Hi, I've been running stunnel for years to shuttle my syslogs off to a syslog server. It's performed flawlessly up until a few weeks ago. Recently, rebooting my syslog server results in the clients filling up /var/log/syslog with messages like below[1].
I'm not certain where the issue is.
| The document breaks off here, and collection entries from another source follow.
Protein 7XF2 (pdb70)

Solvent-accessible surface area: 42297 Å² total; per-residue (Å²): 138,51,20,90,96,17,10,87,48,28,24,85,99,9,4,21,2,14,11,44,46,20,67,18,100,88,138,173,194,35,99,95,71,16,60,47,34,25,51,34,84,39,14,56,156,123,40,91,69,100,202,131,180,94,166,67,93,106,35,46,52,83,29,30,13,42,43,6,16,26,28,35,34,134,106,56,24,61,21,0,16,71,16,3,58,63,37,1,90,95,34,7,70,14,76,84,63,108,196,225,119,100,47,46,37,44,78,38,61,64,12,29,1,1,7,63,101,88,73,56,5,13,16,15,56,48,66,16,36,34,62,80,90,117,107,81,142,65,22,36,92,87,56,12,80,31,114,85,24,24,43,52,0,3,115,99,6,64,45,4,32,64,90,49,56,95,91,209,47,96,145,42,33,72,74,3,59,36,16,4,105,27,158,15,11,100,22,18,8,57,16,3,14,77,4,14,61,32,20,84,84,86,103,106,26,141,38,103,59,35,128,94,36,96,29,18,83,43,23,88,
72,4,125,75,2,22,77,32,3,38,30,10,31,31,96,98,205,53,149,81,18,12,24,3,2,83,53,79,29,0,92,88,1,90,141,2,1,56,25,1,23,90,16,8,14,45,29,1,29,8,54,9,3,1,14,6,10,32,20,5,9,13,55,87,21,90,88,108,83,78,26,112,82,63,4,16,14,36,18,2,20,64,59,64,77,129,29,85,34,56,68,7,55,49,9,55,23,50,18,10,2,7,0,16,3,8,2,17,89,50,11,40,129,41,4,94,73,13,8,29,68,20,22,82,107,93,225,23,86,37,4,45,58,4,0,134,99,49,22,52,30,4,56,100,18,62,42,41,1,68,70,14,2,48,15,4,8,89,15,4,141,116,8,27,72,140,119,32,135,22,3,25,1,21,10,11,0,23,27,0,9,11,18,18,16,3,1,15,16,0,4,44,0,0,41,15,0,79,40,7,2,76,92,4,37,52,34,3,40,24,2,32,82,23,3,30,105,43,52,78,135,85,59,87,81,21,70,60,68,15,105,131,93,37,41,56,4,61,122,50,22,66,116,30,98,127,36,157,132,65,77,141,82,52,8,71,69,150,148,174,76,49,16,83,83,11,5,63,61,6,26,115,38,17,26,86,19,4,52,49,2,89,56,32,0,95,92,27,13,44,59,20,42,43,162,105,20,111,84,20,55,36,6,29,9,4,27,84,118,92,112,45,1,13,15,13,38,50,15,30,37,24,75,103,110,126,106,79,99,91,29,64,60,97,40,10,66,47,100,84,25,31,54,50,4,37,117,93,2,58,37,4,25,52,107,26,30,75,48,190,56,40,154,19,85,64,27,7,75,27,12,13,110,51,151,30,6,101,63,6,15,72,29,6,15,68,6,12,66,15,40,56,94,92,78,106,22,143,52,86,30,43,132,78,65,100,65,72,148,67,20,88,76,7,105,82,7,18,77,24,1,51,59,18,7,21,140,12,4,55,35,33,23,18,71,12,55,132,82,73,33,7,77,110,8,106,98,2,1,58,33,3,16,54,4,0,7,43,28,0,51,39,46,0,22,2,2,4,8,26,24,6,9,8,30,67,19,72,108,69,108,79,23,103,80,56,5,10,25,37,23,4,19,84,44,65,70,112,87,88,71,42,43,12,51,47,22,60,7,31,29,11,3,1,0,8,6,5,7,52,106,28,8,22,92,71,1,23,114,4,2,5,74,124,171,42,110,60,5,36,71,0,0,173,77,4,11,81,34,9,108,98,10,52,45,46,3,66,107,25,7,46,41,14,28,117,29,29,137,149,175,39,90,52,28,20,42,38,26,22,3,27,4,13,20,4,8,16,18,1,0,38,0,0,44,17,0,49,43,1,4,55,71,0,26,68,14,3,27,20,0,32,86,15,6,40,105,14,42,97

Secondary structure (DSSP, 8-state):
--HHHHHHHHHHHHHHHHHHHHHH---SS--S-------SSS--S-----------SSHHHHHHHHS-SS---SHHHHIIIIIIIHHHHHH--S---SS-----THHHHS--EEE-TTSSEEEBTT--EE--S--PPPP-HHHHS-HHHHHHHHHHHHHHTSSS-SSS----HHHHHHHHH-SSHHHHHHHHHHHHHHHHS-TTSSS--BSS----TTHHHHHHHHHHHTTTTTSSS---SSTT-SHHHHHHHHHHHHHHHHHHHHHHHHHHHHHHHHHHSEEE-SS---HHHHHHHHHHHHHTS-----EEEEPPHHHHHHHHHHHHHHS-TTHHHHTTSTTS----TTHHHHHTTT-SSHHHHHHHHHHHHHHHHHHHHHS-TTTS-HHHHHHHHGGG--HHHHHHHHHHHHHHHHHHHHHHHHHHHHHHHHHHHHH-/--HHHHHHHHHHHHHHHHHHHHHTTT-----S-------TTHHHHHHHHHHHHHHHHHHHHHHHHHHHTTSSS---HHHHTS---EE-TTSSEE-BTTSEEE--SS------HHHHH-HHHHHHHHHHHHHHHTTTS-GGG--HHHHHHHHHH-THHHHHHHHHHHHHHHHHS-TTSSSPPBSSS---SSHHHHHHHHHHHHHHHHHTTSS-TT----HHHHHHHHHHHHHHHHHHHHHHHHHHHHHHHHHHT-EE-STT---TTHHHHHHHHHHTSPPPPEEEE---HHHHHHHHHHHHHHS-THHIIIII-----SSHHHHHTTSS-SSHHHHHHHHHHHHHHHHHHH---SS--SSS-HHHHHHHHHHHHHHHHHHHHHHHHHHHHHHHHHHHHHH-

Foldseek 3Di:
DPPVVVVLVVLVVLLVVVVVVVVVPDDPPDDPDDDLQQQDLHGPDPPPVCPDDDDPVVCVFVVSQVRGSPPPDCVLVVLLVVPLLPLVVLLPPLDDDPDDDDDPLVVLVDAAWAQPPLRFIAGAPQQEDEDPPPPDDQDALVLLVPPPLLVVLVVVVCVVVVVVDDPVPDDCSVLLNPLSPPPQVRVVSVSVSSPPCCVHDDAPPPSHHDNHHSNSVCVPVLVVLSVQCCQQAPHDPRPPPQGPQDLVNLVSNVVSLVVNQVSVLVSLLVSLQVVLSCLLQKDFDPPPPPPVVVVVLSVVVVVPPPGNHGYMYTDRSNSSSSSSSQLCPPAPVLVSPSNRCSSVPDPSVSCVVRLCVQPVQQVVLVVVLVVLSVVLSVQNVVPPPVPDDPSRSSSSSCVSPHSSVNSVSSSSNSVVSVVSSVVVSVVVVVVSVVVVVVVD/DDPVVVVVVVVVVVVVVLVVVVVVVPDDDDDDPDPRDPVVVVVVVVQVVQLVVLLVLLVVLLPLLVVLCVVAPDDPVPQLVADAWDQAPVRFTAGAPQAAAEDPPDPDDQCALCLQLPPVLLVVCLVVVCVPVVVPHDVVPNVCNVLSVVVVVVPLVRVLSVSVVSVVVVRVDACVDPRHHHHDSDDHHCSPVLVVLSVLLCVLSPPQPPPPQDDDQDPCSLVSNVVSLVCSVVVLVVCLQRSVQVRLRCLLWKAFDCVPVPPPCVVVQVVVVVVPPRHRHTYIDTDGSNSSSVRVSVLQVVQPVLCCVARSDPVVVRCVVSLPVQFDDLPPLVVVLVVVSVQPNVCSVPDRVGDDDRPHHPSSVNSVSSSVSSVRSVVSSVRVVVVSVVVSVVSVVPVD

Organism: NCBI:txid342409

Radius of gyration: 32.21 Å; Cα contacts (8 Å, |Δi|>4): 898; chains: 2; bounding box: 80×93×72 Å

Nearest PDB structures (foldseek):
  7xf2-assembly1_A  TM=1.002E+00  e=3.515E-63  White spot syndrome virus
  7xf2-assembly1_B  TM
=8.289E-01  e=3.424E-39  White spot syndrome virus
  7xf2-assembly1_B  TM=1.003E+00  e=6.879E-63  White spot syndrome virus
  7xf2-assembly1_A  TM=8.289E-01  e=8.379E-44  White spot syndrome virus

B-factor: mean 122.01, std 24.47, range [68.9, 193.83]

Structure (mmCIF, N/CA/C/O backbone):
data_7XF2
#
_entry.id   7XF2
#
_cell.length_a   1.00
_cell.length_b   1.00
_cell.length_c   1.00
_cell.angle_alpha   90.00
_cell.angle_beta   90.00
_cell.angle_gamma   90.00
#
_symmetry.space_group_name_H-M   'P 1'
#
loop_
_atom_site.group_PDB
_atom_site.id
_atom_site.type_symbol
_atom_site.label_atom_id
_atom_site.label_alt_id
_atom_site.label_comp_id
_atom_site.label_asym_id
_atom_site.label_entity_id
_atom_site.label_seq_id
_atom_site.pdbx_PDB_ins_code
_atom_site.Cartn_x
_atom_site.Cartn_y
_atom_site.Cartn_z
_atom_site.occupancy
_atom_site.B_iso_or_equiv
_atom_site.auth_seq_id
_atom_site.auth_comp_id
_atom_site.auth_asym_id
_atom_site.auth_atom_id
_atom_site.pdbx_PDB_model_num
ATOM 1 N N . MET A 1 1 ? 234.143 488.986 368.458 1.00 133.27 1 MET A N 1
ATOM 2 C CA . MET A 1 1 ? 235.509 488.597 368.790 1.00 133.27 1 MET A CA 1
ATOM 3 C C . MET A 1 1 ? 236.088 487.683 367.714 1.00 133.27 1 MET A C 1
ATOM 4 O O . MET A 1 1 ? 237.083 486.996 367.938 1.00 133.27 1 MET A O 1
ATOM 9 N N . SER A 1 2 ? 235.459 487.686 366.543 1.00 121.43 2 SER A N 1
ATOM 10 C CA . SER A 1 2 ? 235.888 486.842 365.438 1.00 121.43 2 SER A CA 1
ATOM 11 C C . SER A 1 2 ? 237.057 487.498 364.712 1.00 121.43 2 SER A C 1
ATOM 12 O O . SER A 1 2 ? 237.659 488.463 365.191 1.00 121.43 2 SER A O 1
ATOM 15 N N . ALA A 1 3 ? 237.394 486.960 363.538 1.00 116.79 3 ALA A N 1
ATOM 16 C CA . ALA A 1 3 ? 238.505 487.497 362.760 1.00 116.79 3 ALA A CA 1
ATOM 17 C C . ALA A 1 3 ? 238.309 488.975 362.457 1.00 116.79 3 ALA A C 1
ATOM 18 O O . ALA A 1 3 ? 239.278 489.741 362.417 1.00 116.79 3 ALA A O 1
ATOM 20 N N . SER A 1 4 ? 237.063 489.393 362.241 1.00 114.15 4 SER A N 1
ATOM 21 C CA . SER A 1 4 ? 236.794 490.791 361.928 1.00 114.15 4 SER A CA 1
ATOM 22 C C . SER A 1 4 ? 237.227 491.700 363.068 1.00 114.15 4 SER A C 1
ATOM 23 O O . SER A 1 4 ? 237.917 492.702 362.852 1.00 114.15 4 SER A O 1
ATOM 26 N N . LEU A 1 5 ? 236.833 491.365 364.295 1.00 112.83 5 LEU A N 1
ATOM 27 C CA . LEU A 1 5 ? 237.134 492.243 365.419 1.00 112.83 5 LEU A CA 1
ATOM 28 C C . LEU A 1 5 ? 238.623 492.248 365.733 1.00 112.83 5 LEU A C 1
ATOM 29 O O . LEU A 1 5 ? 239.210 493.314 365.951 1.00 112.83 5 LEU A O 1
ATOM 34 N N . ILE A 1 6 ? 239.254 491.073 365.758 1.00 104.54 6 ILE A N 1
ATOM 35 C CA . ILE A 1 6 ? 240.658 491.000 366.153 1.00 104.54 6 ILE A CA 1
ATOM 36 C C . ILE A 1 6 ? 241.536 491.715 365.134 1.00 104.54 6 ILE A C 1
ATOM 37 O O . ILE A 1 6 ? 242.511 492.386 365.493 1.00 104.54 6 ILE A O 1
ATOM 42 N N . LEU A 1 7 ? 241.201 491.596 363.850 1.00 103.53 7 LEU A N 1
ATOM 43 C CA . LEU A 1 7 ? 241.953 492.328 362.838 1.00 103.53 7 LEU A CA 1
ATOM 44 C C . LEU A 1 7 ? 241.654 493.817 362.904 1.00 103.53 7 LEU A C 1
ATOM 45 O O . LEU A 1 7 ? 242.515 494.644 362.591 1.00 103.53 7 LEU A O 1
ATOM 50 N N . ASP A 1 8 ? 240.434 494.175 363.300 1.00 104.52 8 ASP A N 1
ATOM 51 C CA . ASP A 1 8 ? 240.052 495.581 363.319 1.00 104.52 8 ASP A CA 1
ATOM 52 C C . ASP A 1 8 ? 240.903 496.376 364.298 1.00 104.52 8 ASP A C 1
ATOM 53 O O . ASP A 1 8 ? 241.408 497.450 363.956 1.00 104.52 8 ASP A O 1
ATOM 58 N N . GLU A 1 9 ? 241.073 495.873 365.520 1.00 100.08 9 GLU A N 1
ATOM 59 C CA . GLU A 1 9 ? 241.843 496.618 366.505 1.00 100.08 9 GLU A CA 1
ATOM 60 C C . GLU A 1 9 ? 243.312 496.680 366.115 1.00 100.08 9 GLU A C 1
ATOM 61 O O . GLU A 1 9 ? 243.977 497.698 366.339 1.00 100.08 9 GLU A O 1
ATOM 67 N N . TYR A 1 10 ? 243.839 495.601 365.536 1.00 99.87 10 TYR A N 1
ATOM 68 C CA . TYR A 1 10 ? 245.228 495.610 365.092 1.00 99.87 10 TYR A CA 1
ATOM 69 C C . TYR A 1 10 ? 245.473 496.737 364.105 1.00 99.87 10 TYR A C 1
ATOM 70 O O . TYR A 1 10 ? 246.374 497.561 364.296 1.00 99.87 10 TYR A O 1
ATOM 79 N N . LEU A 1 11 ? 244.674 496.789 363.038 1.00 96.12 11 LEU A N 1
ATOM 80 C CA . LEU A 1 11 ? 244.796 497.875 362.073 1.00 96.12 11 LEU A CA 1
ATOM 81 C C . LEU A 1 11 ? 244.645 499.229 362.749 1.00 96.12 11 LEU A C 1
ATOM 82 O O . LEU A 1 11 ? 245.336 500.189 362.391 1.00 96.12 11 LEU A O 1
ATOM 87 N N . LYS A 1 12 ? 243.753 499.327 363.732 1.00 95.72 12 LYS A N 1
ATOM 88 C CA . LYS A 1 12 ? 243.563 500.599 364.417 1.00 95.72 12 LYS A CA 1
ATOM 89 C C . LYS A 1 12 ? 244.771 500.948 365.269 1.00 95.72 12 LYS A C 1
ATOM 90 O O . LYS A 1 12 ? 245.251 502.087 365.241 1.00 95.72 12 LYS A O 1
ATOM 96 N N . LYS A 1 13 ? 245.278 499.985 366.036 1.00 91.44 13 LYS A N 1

We've gone through some Ubuntu 16.04 > 18.04 upgrades on some hosts, as well as the syslog server. Is there a configuration item in stunnel to at least tell it to chill out a little and not try reconnecting 1000 times a second? My config from a client is here[2]
Last time this happened (few weeks ago) I googled around and found the TIMEOUTconnect parameter to try and get stunnel to at least wait 10 seconds before attempting another connect, but guess it doesn't work that way.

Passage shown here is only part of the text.